→ EXERCISE GOAL
Among the lines below, a stretch begins at the one with "ATOM 30 N N" and ends at the one with "ATOM 34 O O". Repeat that stretch exactly, ends included.
------ DATA RECORDS ------
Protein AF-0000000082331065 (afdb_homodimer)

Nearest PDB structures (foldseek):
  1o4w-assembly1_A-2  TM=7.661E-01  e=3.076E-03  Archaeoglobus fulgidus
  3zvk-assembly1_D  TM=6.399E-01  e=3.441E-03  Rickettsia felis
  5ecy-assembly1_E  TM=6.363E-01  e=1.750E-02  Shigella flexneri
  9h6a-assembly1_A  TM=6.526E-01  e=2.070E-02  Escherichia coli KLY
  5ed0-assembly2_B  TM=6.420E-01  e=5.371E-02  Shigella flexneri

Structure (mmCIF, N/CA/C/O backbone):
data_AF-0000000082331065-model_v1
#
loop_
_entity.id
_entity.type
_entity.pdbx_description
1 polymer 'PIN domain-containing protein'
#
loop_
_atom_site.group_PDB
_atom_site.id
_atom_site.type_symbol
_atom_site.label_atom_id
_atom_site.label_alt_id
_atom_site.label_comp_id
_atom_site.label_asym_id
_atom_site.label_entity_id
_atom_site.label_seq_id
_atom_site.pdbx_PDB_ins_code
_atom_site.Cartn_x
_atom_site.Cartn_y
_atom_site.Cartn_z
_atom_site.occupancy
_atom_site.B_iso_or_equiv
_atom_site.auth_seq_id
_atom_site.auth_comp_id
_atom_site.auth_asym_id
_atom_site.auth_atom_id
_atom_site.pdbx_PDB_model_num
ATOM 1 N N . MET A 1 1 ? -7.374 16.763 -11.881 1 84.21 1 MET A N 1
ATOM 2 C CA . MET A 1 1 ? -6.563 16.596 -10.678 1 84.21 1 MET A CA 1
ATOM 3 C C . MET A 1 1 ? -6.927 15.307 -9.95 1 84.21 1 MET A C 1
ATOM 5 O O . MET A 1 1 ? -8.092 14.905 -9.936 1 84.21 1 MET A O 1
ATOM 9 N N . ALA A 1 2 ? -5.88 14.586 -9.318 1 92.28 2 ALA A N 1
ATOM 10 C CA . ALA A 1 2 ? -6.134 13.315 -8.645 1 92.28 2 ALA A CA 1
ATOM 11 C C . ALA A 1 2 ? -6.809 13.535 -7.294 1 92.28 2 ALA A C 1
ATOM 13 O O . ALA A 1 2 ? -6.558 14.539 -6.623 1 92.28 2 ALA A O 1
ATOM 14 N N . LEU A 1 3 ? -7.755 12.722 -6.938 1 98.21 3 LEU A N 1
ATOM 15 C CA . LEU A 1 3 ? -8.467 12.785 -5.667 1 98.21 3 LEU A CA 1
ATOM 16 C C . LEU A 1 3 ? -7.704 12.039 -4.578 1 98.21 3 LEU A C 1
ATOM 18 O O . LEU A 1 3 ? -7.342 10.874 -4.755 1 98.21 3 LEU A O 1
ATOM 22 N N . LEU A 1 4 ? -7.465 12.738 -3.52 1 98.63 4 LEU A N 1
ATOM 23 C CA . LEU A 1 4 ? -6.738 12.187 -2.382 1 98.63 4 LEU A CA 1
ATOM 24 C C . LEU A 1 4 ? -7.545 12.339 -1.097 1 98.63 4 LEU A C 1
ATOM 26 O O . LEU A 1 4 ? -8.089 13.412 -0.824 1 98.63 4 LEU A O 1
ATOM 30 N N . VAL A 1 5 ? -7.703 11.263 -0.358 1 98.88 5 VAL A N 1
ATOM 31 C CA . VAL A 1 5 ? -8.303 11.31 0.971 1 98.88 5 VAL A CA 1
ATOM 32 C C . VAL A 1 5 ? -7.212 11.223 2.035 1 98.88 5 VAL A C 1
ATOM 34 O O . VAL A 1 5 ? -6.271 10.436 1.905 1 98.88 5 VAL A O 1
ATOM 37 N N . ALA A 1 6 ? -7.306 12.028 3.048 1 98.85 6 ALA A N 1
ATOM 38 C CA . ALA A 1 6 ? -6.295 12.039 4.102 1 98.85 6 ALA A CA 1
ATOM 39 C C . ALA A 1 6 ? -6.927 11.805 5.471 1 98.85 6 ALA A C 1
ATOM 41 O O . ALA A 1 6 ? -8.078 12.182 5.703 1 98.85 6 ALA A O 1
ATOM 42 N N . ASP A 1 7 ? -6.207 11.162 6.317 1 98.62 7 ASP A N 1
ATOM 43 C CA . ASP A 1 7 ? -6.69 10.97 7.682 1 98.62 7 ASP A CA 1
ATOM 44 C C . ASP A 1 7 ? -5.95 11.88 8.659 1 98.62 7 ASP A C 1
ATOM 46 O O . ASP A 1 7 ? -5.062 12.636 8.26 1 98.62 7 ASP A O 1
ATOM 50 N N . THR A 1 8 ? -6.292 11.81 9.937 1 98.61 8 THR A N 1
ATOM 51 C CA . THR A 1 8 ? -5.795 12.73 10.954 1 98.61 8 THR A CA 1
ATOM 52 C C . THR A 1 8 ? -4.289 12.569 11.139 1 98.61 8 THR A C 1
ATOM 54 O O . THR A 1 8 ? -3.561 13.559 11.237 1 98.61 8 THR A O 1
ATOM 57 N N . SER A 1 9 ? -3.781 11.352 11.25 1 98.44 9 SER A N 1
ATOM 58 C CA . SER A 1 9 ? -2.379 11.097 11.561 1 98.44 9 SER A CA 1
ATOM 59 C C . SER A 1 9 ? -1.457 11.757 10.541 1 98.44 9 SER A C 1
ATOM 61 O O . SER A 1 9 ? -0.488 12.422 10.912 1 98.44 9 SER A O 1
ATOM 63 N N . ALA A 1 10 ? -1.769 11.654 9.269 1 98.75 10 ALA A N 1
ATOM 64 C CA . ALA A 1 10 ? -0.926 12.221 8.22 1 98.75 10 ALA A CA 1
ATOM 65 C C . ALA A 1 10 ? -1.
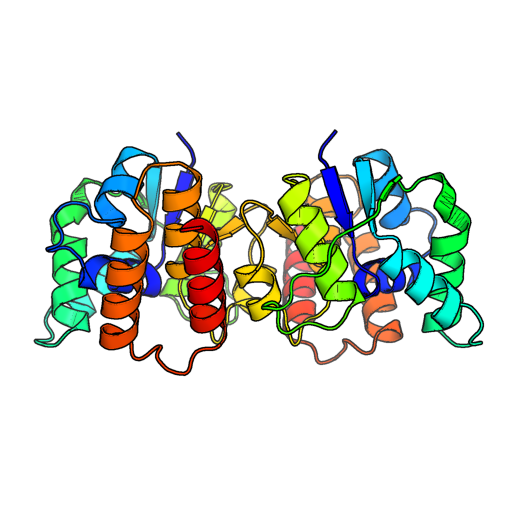027 13.744 8.198 1 98.75 10 ALA A C 1
ATOM 67 O O . ALA A 1 10 ? -0.03 14.435 7.976 1 98.75 10 ALA A O 1
ATOM 68 N N . LEU A 1 11 ? -2.22 14.24 8.377 1 98.84 11 LEU A N 1
ATOM 69 C CA . LEU A 1 11 ? -2.403 15.688 8.382 1 98.84 11 LEU A CA 1
ATOM 70 C C . LEU A 1 11 ? -1.635 16.329 9.532 1 98.84 11 LEU A C 1
ATOM 72 O O . LEU A 1 11 ? -1.018 17.383 9.361 1 98.84 11 LEU A O 1
ATOM 76 N N . VAL A 1 12 ? -1.694 15.711 10.698 1 98.8 12 VAL A N 1
ATOM 77 C CA . VAL A 1 12 ? -0.922 16.211 11.831 1 98.8 12 VAL A CA 1
ATOM 78 C C . VAL A 1 12 ? 0.569 16.152 11.507 1 98.8 12 VAL A C 1
ATOM 80 O O . VAL A 1 12 ? 1.317 17.08 11.823 1 98.8 12 VAL A O 1
ATOM 83 N N . SER A 1 13 ? 
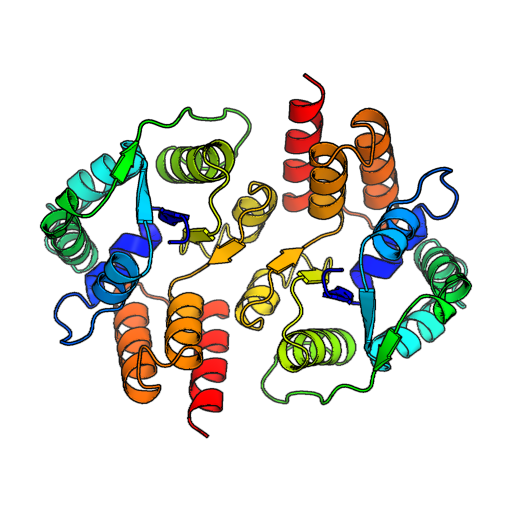1.036 15.093 10.872 1 98.82 13 SER A N 1
ATOM 84 C CA . SER A 1 13 ? 2.431 15.007 10.454 1 98.82 13 SER A CA 1
ATOM 85 C C . SER A 1 13 ? 2.81 16.175 9.55 1 98.82 13 SER A C 1
ATOM 87 O O . SER A 1 13 ? 3.837 16.824 9.761 1 98.82 13 SER A O 1
ATOM 89 N N . LEU A 1 14 ? 1.976 16.452 8.6 1 98.74 14 LEU A N 1
ATOM 90 C CA . LEU A 1 14 ? 2.242 17.543 7.669 1 98.74 14 LEU A CA 1
ATOM 91 C C . LEU A 1 14 ? 2.186 18.891 8.381 1 98.74 14 LEU A C 1
ATOM 93 O O . LEU A 1 14 ? 2.929 19.812 8.036 1 98.74 14 LEU A O 1
ATOM 97 N N . GLY A 1 15 ? 1.335 19.011 9.358 1 98.61 15 GLY A N 1
ATOM 98 C CA . GLY A 1 15 ? 1.188 20.239 10.122 1 98.61 15 GLY A CA 1
ATOM 99 C C . GLY A 1 15 ? 2.423 20.591 10.93 1 98.61 15 GLY A C 1
ATOM 100 O O . GLY A 1 15 ? 2.631 21.754 11.281 1 98.61 15 GLY A O 1
ATOM 101 N N . THR A 1 16 ? 3.255 19.613 11.282 1 98.28 16 THR A N 1
ATOM 102 C CA . THR A 1 16 ? 4.434 19.83 12.113 1 98.28 16 THR A CA 1
ATOM 103 C C . THR A 1 16 ? 5.439 20.732 11.402 1 98.28 16 THR A C 1
ATOM 105 O O . THR A 1 16 ? 6.265 21.38 12.047 1 98.28 16 THR A O 1
ATOM 108 N N . VAL A 1 17 ? 5.365 20.749 10.065 1 98.19 17 VAL A N 1
ATOM 109 C CA . VAL A 1 17 ? 6.338 21.521 9.3 1 98.19 17 VAL A CA 1
ATOM 110 C C . VAL A 1 17 ? 5.628 22.635 8.534 1 98.19 17 VAL A C 1
ATOM 112 O O . VAL A 1 17 ? 6.095 23.065 7.477 1 98.19 17 VAL A O 1
ATOM 115 N N . ALA A 1 18 ? 4.55 23.108 9.012 1 95.06 18 ALA A N 1
ATOM 116 C CA . ALA A 1 18 ? 3.709 24.106 8.356 1 95.06 18 ALA A CA 1
ATOM 117 C C . ALA A 1 18 ? 4.423 25.451 8.265 1 95.06 18 ALA A C 1
ATOM 119 O O . ALA A 1 18 ? 4.035 26.315 7.475 1 95.06 18 ALA A O 1
ATOM 120 N N . THR A 1 19 ? 5.469 25.64 9.006 1 91.25 19 THR A N 1
ATOM 121 C CA . THR A 1 19 ? 6.166 26.921 9.027 1 91.25 19 THR A CA 1
ATOM 122 C C . THR A 1 19 ? 7.258 26.961 7.961 1 91.25 19 THR A C 1
ATOM 124 O O . THR A 1 19 ? 7.86 28.01 7.72 1 91.25 19 THR A O 1
ATOM 127 N N . HIS A 1 20 ? 7.532 25.848 7.337 1 89.93 20 HIS A N 1
ATOM 128 C CA . HIS A 1 20 ? 8.526 25.816 6.27 1 89.93 20 HIS A CA 1
ATOM 129 C C . HIS A 1 20 ? 8.053 26.604 5.053 1 89.93 20 HIS A C 1
ATOM 131 O O . HIS A 1 20 ? 6.848 26.729 4.819 1 89.93 20 HIS A O 1
ATOM 137 N N . GLU A 1 21 ? 8.91 27.131 4.326 1 86.15 21 GLU A N 1
ATOM 138 C CA . GLU A 1 21 ? 8.589 27.965 3.172 1 86.15 21 GLU A CA 1
ATOM 139 C C . GLU A 1 21 ? 7.816 27.176 2.119 1 86.15 21 GLU A C 1
ATOM 141 O O . GLU A 1 21 ? 6.817 27.66 1.582 1 86.15 21 GLU A O 1
ATOM 146 N N . LYS A 1 22 ? 8.354 26.037 1.832 1 89.77 22 LYS A N 1
ATOM 147 C CA . LYS A 1 22 ? 7.687 25.101 0.932 1 89.77 22 LYS A CA 1
ATOM 148 C C . LYS A 1 22 ? 7.227 23.852 1.679 1 89.77 22 LYS A C 1
ATOM 150 O O . LYS A 1 22 ? 8.002 22.912 1.863 1 89.77 22 LYS A O 1
ATOM 155 N N . THR A 1 23 ? 5.905 23.878 1.989 1 95.28 23 THR A N 1
ATOM 156 C CA . THR A 1 23 ? 5.432 22.776 2.82 1 95.28 23 THR A CA 1
ATOM 157 C C . THR A 1 23 ? 4.807 21.681 1.96 1 95.28 23 THR A C 1
ATOM 159 O O . THR A 1 23 ? 4.147 21.97 0.96 1 95.28 23 THR A O 1
ATOM 162 N N . PRO A 1 24 ? 5.008 20.478 2.338 1 97.88 24 PRO A N 1
ATOM 163 C CA . PRO A 1 24 ? 4.359 19.391 1.602 1 97.88 24 PRO A CA 1
ATOM 164 C C . PRO A 1 24 ? 2.84 19.533 1.557 1 97.88 24 PRO A C 1
ATOM 166 O O . PRO A 1 24 ? 2.21 19.158 0.565 1 97.88 24 PRO A O 1
ATOM 169 N N . LEU A 1 25 ? 2.223 20.106 2.595 1 98.09 25 LEU A N 1
ATOM 170 C CA . LEU A 1 25 ? 0.777 20.298 2.614 1 98.09 25 LEU A CA 1
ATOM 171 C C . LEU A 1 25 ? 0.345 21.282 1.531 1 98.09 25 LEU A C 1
------
→ EXERCISE RESPONSE
ATOM 30 N N . VAL A 1 5 ? -7.703 11.263 -0.358 1 98.88 5 VAL A N 1
ATOM 31 C CA . VAL A 1 5 ? -8.303 11.31 0.971 1 98.88 5 VAL A CA 1
ATOM 32 C C . VAL A 1 5 ? -7.212 11.223 2.035 1 98.88 5 VAL A C 1
ATOM 34 O O . VAL A 1 5 ? -6.271 10.436 1.905 1 98.88 5 VAL A O 1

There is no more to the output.